After missing the bus and finally catching the correct one back to the airport, our flight took off and landed in Toronto just after midnight. We had several days of seeing parents and siblings and nieces and nephews and friends. We went to Milton and Waterloo and hit the west end of Toronto. We even had time to relax.

Toronto traffic.

Toronto traffic. Not bad!

Then it was on to Nova Scotia. We were going for a special occasion – to surprise one of my sisters for her 40th birthday. I was so excited about the plan I almost texted her while I was waiting for my luggage to tell her I was home. Thankfully I didn’t and she was shocked (in a good way) when Jason and I showed up on the doorstep.

Blomidon.

Blomidon – the first thing anyone who grew up in the Annapolis Valley looks for on the drive home.

The next week in the Maritimes was filled with party planning, the 40th bash, visiting family, meeting a puppy, catching up with friends over coffee and showing off some of Nova Scotia’s best sights to my husband. Jason and I took a car trip to the French Shore and stopped at Annapolis Royal where Fort Anne sits. The site was established in 1629 and was traded back and forth between the English and French many times during the many wars between the two nations. Annapolis Royal is a lovely town but I don’t think I would have wanted to be a soldier posted there a couple of hundred years ago. Just like I wouldn’t have wanted to be stationed at the Habitation in Port Royal.

Fort Anne, Annapolis Royal.

Fort Anne, Annapolis Royal.

The Habitation was France’s first successful settlement in North America and was established in 1605. I had been to the Habitation years ago as a child and while the replica of the fort is the same as I remembered, there was a lot less activity then in the 80s. Actors used to bring the Habitation alive and fill it with soldiers and bakers and blacksmiths. I guess Parks Canada doesn’t have the money in the budget for that kind of stuff anymore. Despite this, the Habitation is still an impressive piece of history. Its drafty and damp rooms wouldn’t be a place I’d like to stay over the winter. The colonists only survived thanks to Mi’kmaq neighbours. (On a weird note, it was funny to watch some American tourists complaining about the reception for their mobile phones. Man, times have changed.)

Habitation.

The Habitation in Port Royal.

With that in mind, unlike the Habitation settlers, Jason and I didn’t need to hunt and fish for our food. We only had to stop at a restaurant in Digby. My husband ate world-famous scallops and I had lobster quiche. Mmmmm.  We also took a side trip to Bear River. I love this tiny place because some of the buildings are on silts. Bear River is also known as “The Switzerland of Nova Scotia” because it’s in a valley with hills on either side.

Bear River.

Bear River with its buildings on stilts.

Next there was a stop at the Université Sainte-Anne where I went to French immersion in 1997. Sainte-Anne is a small francophone university made up of just over 500 students and the campus is on the Baie St. Marie. We walked around the ground and I found the residence I lived in way back when.

Université Sainte-Anne.

The residence I lived in while at Université Sainte-Anne.

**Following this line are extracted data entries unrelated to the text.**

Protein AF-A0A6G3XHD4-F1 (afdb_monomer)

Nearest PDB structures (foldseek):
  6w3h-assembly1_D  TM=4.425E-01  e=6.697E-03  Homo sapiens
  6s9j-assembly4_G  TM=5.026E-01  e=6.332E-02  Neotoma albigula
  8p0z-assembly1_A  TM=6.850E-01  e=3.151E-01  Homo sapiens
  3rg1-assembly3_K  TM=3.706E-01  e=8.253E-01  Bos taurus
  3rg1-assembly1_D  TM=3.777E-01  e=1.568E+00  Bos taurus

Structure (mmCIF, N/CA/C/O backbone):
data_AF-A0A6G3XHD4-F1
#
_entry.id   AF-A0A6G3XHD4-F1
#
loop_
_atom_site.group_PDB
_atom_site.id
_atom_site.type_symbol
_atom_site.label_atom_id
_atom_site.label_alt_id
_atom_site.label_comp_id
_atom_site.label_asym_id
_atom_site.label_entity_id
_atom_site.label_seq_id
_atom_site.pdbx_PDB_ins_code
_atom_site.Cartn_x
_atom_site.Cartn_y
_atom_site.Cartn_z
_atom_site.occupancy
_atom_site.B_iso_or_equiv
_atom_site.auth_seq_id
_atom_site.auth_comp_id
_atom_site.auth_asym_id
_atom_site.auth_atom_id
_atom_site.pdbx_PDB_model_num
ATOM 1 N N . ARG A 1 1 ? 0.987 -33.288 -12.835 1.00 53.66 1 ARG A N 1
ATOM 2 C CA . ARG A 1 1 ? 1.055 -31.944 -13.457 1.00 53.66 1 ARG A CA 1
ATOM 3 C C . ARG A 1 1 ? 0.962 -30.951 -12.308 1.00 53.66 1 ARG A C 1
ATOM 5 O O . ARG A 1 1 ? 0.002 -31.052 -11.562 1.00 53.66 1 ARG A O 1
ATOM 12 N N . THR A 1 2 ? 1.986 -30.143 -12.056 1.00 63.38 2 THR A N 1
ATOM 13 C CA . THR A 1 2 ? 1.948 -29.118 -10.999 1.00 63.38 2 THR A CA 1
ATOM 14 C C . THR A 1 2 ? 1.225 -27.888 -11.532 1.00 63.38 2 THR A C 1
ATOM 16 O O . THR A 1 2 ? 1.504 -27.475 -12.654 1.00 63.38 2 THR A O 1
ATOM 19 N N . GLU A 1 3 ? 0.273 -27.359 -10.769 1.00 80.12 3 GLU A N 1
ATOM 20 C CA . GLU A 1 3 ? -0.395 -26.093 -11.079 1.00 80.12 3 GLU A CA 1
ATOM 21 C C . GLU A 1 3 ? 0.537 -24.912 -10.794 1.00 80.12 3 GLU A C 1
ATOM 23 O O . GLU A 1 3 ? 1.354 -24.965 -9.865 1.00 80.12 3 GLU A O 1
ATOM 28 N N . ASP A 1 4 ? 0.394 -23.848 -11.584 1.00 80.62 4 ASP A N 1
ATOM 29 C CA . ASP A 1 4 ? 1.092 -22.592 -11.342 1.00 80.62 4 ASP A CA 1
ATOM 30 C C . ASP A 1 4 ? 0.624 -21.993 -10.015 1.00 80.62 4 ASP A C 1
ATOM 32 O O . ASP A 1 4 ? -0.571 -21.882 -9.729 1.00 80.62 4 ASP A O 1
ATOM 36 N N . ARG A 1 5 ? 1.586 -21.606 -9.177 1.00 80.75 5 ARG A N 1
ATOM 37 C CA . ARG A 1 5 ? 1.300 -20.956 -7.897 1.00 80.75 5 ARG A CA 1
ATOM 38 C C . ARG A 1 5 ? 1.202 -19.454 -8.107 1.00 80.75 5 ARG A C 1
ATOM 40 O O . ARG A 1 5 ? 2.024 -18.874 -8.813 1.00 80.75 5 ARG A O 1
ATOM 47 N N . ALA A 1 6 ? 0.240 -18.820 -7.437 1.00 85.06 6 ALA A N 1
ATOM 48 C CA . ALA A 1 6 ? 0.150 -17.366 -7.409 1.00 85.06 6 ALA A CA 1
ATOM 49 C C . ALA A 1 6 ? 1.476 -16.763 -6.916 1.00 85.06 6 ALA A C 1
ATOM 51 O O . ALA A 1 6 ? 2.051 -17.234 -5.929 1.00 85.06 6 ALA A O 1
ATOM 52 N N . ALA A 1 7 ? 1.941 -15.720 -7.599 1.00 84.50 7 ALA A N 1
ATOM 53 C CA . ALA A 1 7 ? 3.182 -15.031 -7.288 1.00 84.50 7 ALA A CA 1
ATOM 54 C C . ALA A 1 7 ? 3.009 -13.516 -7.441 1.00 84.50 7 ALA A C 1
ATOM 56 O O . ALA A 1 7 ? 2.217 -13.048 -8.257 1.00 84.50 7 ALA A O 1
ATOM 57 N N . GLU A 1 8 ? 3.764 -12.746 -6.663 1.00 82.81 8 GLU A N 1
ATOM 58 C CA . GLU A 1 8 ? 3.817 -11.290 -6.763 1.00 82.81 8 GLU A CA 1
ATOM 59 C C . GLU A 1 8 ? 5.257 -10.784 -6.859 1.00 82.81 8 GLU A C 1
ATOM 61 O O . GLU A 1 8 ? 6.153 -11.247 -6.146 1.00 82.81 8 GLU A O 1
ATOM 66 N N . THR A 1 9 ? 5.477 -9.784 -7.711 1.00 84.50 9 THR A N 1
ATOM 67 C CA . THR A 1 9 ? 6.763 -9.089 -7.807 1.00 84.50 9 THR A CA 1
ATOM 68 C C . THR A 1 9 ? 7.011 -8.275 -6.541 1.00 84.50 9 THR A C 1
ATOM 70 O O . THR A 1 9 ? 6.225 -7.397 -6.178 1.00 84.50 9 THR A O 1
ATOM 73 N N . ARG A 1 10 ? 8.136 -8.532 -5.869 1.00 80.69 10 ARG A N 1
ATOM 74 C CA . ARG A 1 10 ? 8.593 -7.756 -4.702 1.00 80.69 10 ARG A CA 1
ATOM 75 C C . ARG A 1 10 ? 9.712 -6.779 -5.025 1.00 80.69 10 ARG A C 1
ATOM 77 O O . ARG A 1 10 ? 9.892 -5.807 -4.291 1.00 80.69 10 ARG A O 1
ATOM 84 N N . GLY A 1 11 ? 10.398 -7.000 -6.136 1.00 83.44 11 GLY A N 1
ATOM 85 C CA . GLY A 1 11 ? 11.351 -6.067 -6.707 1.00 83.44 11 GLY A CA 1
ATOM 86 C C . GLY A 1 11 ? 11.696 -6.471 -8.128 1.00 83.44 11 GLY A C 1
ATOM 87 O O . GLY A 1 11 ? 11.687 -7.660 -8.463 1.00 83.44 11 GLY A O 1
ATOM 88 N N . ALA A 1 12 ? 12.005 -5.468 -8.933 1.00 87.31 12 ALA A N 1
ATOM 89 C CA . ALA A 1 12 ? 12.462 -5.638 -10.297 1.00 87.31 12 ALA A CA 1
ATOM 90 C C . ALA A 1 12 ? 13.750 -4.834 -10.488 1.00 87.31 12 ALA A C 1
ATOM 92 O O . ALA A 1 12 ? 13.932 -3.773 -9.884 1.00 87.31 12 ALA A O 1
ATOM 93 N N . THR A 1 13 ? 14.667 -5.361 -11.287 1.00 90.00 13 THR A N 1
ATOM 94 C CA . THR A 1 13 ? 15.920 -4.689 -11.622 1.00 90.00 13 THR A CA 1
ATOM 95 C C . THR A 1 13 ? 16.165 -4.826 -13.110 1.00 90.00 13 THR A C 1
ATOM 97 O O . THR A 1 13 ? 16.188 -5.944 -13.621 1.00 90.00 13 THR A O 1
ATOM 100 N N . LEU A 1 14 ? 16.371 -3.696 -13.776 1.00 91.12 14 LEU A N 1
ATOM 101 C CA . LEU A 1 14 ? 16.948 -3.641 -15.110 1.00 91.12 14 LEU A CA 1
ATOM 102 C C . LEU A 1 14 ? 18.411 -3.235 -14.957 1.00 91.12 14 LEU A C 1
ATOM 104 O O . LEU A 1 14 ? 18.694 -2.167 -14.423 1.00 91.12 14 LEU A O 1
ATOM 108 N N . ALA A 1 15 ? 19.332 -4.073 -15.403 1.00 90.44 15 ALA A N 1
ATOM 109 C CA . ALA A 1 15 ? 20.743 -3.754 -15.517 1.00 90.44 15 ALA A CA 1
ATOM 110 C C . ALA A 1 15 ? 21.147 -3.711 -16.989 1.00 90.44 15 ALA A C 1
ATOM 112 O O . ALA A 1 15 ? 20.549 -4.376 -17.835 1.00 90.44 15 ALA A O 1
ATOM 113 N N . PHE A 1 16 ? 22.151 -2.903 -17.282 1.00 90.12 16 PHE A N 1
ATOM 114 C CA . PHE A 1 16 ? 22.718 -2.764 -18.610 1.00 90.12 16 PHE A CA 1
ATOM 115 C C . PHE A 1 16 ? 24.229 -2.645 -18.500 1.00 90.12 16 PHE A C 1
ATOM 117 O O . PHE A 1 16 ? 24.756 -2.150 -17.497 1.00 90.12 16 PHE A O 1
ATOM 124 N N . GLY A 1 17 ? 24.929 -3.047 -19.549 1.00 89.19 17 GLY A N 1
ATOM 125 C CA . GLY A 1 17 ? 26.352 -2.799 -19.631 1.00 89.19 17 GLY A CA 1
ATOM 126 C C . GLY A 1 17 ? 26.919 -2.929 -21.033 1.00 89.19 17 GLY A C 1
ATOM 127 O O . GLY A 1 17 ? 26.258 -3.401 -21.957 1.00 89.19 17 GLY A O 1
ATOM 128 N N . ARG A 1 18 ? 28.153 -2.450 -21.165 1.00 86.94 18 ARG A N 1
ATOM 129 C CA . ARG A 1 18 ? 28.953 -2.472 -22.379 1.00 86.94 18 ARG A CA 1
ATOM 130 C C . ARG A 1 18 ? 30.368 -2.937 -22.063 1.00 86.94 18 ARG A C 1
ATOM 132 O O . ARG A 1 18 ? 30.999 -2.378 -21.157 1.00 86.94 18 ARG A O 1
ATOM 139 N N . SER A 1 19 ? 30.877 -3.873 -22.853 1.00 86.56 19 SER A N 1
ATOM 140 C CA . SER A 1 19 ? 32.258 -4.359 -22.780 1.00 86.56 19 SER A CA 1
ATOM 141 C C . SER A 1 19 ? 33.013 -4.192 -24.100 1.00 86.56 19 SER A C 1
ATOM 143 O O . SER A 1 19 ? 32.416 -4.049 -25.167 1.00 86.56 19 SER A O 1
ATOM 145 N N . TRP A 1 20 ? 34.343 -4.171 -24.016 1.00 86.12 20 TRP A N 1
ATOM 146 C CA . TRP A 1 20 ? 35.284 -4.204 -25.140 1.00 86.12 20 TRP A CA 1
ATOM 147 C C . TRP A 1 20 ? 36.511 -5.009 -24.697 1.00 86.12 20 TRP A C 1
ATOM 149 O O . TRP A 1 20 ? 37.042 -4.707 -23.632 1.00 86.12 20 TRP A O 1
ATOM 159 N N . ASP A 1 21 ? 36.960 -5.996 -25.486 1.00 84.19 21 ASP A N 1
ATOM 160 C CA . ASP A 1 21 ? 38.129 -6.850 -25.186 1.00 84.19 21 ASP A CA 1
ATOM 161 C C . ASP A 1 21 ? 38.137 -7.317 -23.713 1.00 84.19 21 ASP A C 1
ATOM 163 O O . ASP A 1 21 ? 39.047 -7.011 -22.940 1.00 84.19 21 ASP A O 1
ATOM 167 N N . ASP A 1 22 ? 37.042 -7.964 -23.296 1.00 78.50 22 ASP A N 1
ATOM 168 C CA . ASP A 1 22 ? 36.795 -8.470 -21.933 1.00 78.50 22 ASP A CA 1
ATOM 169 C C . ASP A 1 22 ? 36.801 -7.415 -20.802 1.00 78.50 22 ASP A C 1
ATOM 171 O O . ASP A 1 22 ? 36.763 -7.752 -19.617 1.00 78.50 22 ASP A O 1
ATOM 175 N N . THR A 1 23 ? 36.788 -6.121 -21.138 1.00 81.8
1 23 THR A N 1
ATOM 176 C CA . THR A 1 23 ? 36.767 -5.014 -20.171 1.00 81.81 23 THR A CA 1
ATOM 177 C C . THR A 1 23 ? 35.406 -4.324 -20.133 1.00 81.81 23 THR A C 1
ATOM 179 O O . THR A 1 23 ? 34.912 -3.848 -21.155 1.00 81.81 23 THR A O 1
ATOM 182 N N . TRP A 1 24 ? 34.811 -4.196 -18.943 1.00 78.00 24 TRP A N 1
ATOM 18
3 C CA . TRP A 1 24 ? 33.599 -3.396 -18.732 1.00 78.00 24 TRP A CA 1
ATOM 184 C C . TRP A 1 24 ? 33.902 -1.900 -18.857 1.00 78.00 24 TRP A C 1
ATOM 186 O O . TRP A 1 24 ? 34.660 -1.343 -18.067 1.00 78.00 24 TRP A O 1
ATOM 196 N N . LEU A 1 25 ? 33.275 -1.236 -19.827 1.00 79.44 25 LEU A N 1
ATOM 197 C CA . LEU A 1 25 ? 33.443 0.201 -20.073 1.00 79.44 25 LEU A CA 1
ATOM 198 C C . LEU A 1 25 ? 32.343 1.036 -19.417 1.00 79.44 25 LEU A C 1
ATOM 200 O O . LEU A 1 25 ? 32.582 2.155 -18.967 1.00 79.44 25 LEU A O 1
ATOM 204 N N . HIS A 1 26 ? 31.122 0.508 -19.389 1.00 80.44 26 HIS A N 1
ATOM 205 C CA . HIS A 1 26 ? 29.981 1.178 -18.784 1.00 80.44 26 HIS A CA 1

Surrounding the university are the Acadian fishing towns of Clare, Saulnierville and Meteghan –beautiful and unspoiled. It was nice to see all the Acadian flags on the lawns of people proud of their heritage. We would have gone further down the coast but we ran out of time. We will be back. One day.

Puppy.

Quentin, my pup-hew. AKA my younger sister’s new puppy.

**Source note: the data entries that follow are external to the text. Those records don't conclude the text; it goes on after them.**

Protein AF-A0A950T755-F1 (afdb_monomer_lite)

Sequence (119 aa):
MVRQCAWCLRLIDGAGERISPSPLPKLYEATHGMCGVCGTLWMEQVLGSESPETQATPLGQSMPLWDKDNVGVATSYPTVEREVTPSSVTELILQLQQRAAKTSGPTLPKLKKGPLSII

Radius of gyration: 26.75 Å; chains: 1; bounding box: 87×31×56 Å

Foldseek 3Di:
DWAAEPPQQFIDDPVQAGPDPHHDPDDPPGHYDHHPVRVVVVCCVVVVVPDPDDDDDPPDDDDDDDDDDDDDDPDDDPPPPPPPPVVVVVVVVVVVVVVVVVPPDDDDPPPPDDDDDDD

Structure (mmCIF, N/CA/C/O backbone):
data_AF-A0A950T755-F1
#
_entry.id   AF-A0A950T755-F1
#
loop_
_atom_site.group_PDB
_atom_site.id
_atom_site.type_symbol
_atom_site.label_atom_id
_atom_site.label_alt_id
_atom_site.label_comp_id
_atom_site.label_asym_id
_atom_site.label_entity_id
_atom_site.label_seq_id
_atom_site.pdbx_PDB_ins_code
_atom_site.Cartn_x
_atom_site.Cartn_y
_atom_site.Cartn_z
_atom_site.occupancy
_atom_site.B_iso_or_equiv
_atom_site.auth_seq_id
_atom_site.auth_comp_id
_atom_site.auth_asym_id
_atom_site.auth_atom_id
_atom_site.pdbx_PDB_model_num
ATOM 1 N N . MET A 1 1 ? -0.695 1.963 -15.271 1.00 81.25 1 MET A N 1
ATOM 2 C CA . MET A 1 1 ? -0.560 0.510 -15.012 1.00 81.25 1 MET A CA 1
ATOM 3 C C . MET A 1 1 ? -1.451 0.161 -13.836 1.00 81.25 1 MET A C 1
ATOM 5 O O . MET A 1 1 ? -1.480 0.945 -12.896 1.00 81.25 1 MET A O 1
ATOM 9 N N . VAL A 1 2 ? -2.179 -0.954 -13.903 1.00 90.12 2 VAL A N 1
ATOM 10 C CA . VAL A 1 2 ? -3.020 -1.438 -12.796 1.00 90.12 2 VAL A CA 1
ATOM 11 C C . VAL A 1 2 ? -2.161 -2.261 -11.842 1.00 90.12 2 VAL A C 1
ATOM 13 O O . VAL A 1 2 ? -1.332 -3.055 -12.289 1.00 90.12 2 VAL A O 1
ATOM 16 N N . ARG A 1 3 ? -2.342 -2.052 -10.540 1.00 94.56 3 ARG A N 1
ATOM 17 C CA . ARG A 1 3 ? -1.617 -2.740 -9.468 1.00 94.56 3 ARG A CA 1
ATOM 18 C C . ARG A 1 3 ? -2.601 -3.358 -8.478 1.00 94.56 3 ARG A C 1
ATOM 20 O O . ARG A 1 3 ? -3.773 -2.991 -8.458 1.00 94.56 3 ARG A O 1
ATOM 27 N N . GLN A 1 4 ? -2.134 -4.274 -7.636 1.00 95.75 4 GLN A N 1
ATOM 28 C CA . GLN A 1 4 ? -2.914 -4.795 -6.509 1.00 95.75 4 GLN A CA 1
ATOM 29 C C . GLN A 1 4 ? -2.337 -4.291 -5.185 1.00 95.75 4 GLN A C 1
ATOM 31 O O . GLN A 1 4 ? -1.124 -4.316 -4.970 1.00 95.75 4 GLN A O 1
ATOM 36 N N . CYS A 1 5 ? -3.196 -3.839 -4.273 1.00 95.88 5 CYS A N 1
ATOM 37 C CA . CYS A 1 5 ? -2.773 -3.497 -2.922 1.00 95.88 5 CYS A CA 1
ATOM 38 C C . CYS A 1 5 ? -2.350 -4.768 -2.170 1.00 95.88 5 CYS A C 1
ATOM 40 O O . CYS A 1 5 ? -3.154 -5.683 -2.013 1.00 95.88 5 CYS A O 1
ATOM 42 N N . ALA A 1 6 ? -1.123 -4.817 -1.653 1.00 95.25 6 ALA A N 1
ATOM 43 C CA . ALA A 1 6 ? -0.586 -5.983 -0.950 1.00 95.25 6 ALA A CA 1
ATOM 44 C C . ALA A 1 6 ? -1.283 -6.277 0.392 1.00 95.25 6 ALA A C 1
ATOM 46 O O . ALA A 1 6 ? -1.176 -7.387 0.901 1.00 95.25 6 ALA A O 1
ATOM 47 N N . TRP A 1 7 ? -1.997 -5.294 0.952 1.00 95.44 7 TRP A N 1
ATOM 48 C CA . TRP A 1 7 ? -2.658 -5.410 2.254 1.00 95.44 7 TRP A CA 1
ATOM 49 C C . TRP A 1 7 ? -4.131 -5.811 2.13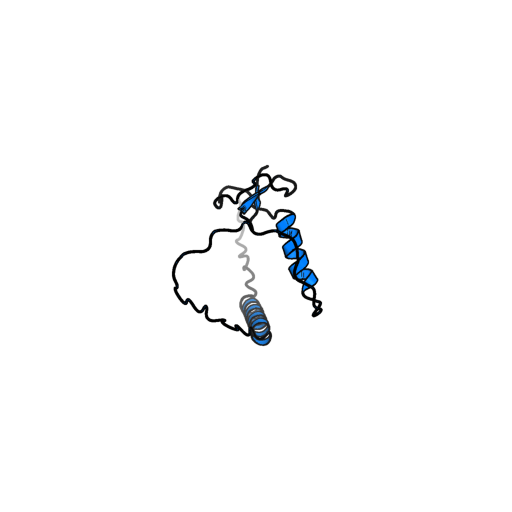5 1.00 95.44 7 TRP A C 1
ATOM 51 O O . TRP A 1 7 ? -4.562 -6.794 2.725 1.00 95.44 7 TRP A O 1
ATOM 61 N N . CYS A 1 8 ? -4.922 -5.051 1.369 1.00 95.38 8 CYS A N 1
ATOM 62 C CA . CYS A 1 8 ? -6.367 -5.288 1.239 1.00 95.38 8 CYS A CA 1
ATOM 63 C C . CYS A 1 8 ? -6.773 -6.004 -0.056 1.00 95.38 8 CYS A C 1
ATOM 65 O O . CYS A 1 8 ? -7.966 -6.179 -0.294 1.00 95.38 8 CYS A O 1
ATOM 67 N N . LEU A 1 9 ? -5.807 -6.368 -0.909 1.00 95.56 9 LEU A N 1
ATOM 68 C CA . LEU A 1 9 ? -5.989 -7.105 -2.168 1.00 95.56 9 LEU A CA 1
ATOM 69 C C . LEU A 1 9 ? -6.941 -6.459 -3.193 1.00 95.56 9 LEU A C 1
ATOM 71 O O . LEU A 1 9 ? -7.324 -7.089 -4.179 1.00 95.56 9 LEU A O 1
ATOM 75 N N . ARG A 1 10 ? -7.304 -5.187 -3.004 1.00 95.56 10 ARG A N 1
ATOM 76 C CA . ARG A 1 10 ? -8.056 -4.391 -3.983 1.00 95.56 10 ARG A CA 1
ATOM 77 C C . ARG A 1 10 ? -7.150 -3.909 -5.110 1.00 95.56 10 ARG A C 1
ATOM 79 O O . ARG A 1 10 ? -5.958 -3.681 -4.891 1.00 95.56 10 ARG A O 1
ATOM 86 N N . LEU A 1 11 ? -7.721 -3.717 -6.295 1.00 95.06 11 LEU A N 1
ATOM 87 C CA . LEU A 1 11 ? -7.008 -3.096 -7.405 1.00 95.06 11 LEU A CA 1
ATOM 88 C C . LEU A 1 11 ? -6.812 -1.609 -7.148 1.00 95.06 11 LEU A C 1
ATOM 90 O O . LEU A 1 11 ? -7.702 -0.936 -6.618 1.00 95.06 11 LEU A O 1
ATOM 94 N N . ILE A 1 12 ? -5.659 -1.114 -7.576 1.00 96.50 12 ILE A N 1
ATOM 95 C CA . ILE A 1 12 ? -5.295 0.292 -7.524 1.00 96.50 12 ILE A CA 1
ATOM 96 C C . ILE A 1 12 ? -4.731 0.775 -8.858 1.00 96.50 12 ILE A C 1
ATOM 98 O O . ILE A 1 12 ? -4.199 -0.009 -9.654 1.00 96.50 12 ILE A O 1
ATOM 102 N N . ASP A 1 13 ? -4.847 2.073 -9.097 1.00 95.25 13 ASP A N 1
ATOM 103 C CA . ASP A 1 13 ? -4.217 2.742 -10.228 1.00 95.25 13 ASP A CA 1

Now we’ve returned to Calgary. At the fraying edge of summer. With my memories of a hot and humid July. There were many other things I saw and did on my trip but I’ll save them for another time. Today I’m happy I was able to re-visit history and people from my past and make a connection with them in the present. We have so much to look forward to.

Dykes in Wolfville.

Walking along the dykes in Wolfville.